The city of Mari, in modern Syria, didn’t experience the typical birth and growth of city, rising out of the dust and rubble of earlier smaller settlements. It was a planned city, an ancient equivalent of Brasilia, Milton Keynes, or the Disney Corporation’s Celebration, Florida. It was founded around 2900 BC to control trade passing by boat along the Euphrates and by caravan across the desert. Despite its northerly location, the city had a deep links with the Sumerians to the south and this allowed it to serve as a kind of go-between or buffer state between the Sumerians and the Eblaites to the north.

But I don’t want to talk about geopolitics. Today I’ve awoken in the mood to talk about dreams.

Mari is famous for the vast quantity of records they kept, and which have been uncovered in the almost 90 years since it was rediscovered in 1933. Bedouin tribespeople were digging at Tell Hariri and uncovered a headless statue. The story goes that they were either looking for a stone to mark a dead tribesman’s grave, or perhaps digging the grave itself. They were joined by a team of French archaeologists led by André Parrot, and eventually turned up over 20,000 tablets. Many of these finds were letters like the one you see today and contained everything from personal correspondence to letters from one king to another.

In one of the Mari letters, a man replies to a letter from a woman saying that she should “dream her own dream”. A sentiment like that sounds just too anachronistic to be real – more like it were plucked from an Instagram feed or a motivational poster. I tried to track down an image of this tablet to find more context but couldn’t uncover the original. I did find a German translation of the letter though, and passing it through Google Translate yielded, “You have seen your own dreams. You have so far ripped them out”. Something of a different sentiment? Maybe a hint of frustration?

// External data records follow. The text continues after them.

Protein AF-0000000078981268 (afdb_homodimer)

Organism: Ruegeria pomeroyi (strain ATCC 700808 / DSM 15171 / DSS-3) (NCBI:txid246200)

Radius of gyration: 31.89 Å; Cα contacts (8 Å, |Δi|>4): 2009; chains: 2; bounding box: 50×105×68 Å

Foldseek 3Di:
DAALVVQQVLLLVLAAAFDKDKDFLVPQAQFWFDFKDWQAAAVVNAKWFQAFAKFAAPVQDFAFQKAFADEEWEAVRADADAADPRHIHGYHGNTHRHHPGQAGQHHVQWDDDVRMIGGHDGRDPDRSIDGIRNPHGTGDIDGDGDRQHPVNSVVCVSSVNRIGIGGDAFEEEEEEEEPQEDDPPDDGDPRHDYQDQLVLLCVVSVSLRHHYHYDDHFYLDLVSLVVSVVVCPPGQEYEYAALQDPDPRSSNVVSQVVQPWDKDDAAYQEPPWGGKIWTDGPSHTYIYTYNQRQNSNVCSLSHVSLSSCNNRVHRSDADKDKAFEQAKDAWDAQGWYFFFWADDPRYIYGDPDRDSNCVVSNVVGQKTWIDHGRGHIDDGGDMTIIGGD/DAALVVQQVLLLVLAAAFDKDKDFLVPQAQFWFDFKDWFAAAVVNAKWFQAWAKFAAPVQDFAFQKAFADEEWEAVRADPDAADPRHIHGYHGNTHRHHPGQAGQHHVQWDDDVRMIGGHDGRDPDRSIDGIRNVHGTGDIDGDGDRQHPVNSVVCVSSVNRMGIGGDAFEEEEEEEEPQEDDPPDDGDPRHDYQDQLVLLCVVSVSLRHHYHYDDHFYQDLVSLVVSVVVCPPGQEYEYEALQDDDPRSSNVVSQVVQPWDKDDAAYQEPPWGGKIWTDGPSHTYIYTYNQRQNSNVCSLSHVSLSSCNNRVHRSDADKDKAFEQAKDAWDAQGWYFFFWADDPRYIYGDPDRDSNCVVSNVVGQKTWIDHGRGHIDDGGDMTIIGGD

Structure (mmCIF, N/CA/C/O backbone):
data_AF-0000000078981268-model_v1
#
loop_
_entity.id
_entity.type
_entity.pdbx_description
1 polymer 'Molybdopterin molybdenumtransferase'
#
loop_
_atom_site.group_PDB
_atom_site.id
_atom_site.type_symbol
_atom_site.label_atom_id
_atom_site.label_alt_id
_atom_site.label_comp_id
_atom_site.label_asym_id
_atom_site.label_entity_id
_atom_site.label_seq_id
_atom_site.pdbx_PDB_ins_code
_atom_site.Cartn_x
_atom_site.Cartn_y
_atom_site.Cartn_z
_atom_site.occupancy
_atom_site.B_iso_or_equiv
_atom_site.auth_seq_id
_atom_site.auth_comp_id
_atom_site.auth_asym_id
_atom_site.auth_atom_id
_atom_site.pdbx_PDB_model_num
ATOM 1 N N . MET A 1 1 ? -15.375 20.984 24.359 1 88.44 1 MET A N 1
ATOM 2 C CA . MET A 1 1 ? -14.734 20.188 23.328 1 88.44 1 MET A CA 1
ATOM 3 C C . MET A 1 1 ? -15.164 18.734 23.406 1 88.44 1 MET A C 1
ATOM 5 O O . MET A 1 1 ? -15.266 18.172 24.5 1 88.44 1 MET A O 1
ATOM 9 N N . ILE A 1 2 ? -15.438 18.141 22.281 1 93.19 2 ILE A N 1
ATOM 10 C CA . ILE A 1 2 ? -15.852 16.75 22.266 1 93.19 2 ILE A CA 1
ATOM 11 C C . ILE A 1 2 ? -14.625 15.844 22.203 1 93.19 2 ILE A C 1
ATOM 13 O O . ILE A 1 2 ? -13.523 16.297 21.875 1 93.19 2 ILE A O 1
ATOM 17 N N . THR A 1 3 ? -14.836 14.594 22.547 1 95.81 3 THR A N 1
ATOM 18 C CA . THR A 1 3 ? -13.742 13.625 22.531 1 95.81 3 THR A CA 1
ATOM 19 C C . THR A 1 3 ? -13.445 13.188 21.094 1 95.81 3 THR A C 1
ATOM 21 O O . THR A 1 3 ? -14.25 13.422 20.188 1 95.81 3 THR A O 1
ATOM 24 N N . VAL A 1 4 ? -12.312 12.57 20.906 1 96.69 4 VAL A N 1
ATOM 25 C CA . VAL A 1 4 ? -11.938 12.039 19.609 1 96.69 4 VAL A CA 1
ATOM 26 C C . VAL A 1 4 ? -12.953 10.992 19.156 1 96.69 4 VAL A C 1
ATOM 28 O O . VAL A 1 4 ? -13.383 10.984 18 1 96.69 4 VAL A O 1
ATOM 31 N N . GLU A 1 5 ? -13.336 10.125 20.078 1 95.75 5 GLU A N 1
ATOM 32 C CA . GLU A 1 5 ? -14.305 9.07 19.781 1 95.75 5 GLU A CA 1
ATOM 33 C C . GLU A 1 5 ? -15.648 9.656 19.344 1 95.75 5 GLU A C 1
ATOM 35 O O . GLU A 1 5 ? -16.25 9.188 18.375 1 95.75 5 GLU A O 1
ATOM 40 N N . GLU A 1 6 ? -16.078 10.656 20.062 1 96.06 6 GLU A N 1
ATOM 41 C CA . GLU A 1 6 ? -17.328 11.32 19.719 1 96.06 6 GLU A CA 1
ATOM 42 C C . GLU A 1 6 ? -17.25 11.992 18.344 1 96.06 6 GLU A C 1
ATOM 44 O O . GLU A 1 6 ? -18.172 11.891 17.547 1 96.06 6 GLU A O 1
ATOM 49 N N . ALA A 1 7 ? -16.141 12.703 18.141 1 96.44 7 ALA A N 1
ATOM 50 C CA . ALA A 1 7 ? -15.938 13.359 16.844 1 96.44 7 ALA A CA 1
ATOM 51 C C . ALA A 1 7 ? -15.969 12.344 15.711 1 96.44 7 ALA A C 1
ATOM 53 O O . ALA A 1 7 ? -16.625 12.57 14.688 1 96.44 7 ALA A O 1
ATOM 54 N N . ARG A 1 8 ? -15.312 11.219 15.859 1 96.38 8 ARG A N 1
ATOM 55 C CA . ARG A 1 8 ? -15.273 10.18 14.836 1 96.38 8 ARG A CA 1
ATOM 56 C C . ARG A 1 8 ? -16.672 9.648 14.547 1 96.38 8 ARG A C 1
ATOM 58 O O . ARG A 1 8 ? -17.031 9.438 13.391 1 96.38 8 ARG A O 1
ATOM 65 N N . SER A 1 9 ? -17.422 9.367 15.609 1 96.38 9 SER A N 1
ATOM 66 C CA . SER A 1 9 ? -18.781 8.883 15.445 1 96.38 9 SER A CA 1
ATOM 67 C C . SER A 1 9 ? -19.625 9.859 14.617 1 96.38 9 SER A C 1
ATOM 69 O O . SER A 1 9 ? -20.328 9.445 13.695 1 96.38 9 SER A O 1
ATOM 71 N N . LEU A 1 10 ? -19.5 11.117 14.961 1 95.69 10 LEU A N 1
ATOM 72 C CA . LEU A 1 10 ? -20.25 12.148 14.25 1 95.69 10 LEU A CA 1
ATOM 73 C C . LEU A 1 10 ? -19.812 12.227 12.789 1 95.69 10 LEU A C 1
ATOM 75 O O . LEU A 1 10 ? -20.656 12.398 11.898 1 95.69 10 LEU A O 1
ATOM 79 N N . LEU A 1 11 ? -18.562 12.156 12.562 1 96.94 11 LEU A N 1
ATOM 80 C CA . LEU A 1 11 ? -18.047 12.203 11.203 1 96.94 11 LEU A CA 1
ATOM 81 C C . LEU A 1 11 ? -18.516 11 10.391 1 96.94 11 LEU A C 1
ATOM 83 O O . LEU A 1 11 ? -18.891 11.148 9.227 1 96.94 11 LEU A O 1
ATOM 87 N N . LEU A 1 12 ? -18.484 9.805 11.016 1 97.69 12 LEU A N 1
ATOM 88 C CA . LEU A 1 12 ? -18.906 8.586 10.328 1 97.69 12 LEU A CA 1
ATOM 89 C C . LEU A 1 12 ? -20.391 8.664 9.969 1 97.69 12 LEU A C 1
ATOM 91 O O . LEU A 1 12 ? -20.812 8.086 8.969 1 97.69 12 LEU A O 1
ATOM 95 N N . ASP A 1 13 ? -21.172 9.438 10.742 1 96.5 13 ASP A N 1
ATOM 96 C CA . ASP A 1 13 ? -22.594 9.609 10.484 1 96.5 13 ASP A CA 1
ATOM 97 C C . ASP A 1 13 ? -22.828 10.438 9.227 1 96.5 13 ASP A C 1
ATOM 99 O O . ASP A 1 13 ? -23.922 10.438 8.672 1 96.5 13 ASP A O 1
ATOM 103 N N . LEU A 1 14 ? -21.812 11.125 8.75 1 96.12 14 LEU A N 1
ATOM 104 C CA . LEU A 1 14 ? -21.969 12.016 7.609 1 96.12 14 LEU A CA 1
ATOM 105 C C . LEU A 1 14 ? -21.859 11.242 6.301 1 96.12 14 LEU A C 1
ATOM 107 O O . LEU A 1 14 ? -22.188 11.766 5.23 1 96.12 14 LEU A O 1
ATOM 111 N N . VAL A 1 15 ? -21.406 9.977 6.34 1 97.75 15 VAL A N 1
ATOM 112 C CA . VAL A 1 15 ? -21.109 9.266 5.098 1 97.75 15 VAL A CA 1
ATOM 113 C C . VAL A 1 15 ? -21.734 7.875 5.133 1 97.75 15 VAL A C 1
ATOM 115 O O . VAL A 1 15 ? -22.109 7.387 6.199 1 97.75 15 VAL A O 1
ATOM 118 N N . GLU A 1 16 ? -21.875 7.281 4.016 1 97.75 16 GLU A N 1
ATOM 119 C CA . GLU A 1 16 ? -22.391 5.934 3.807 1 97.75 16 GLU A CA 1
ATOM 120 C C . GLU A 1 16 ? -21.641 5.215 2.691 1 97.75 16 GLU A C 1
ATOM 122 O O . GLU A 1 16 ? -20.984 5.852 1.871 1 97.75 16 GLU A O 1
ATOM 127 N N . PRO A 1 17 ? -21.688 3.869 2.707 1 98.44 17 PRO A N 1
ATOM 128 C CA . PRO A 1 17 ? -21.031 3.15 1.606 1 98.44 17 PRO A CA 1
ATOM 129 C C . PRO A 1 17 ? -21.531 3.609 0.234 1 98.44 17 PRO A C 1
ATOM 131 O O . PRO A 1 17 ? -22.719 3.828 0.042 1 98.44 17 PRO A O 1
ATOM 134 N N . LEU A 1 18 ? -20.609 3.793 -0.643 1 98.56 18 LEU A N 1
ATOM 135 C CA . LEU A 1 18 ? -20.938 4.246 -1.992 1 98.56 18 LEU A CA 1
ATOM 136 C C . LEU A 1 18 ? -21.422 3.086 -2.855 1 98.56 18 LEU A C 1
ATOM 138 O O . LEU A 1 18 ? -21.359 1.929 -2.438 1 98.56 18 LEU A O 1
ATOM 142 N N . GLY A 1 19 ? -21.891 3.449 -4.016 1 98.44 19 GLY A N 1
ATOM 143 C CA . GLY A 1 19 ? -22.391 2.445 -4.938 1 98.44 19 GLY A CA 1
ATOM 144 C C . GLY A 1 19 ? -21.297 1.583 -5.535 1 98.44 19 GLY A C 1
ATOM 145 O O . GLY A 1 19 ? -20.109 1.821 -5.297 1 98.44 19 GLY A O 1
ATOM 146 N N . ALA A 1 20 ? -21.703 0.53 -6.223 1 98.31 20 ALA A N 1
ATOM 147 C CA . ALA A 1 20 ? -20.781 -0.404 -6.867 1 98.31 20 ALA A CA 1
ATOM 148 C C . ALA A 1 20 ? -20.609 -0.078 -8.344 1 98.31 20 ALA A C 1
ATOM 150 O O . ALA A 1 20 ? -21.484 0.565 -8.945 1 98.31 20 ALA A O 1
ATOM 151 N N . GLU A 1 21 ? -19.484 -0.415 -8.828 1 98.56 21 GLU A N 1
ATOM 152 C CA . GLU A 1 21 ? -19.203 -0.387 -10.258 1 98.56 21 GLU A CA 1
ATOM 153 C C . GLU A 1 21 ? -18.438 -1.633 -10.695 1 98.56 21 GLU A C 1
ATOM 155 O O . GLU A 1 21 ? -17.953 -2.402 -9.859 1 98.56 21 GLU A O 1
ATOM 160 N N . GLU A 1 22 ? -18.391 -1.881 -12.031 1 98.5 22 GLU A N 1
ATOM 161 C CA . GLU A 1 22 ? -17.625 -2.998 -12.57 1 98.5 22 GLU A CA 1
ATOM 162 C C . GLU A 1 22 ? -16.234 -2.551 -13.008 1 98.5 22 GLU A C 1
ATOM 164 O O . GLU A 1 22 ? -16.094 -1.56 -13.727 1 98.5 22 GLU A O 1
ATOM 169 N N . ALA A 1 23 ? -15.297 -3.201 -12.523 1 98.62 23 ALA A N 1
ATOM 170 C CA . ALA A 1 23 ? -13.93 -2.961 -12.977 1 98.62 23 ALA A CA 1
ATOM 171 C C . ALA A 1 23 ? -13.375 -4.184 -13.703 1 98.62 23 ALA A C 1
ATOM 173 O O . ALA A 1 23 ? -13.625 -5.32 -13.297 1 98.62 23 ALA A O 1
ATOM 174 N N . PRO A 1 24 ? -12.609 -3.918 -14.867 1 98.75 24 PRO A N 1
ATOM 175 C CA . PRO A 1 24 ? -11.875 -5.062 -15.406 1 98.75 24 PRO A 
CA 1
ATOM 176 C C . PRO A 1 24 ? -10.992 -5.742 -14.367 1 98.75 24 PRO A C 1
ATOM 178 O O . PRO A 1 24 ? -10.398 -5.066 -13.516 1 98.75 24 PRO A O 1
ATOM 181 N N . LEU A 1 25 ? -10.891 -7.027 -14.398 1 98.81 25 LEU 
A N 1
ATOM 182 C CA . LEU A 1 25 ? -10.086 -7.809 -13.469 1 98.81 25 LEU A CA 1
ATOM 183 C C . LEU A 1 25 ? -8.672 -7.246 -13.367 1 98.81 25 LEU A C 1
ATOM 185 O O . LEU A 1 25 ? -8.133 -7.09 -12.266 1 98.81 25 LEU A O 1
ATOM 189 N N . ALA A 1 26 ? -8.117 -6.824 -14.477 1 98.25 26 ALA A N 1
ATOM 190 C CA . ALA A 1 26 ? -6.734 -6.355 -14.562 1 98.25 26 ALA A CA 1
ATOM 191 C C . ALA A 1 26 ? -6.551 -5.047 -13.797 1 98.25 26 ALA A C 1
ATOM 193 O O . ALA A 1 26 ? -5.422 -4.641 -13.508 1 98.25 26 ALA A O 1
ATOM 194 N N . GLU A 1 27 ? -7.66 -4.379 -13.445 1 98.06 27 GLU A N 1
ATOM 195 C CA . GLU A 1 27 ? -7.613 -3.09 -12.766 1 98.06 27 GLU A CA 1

There’s something intimate about reading someone else’s letters, even at this great remove. They contain a person’s unfiltered thoughts and desires and tell us what they felt was the most important thing they had to communicate at a specific point in time. But how much more intimate when the subject is their dreams? If a letter is a door to the writer’s conscious mind, a letter about a dream is a keyhole to their unconscious. Jung’s “little hidden door in the innermost and most secret recesses of the psyche”.

Considering this, the Mesopotamian custom that one should always tell someone if you have dreamed about them shows an openness of the soul. A radical honesty. We saw this custom last week in Sargon the Great’s dream about Ur-Zababa. Most of us would have been tempted to keep to ourselves a dream that our master was going to be killed by a goddess on our behalf, but Sargon felt compelled to speak out. That honesty worked out for him, and he went on to become the most powerful person in the world.

So maybe we should follow his example, and the advice of the unnamed letter-writer. Plant our dreams at the feet of the world and tend to them as they grow. Stop ripping them out by the roots and give them time and light. Speak of them, make them real.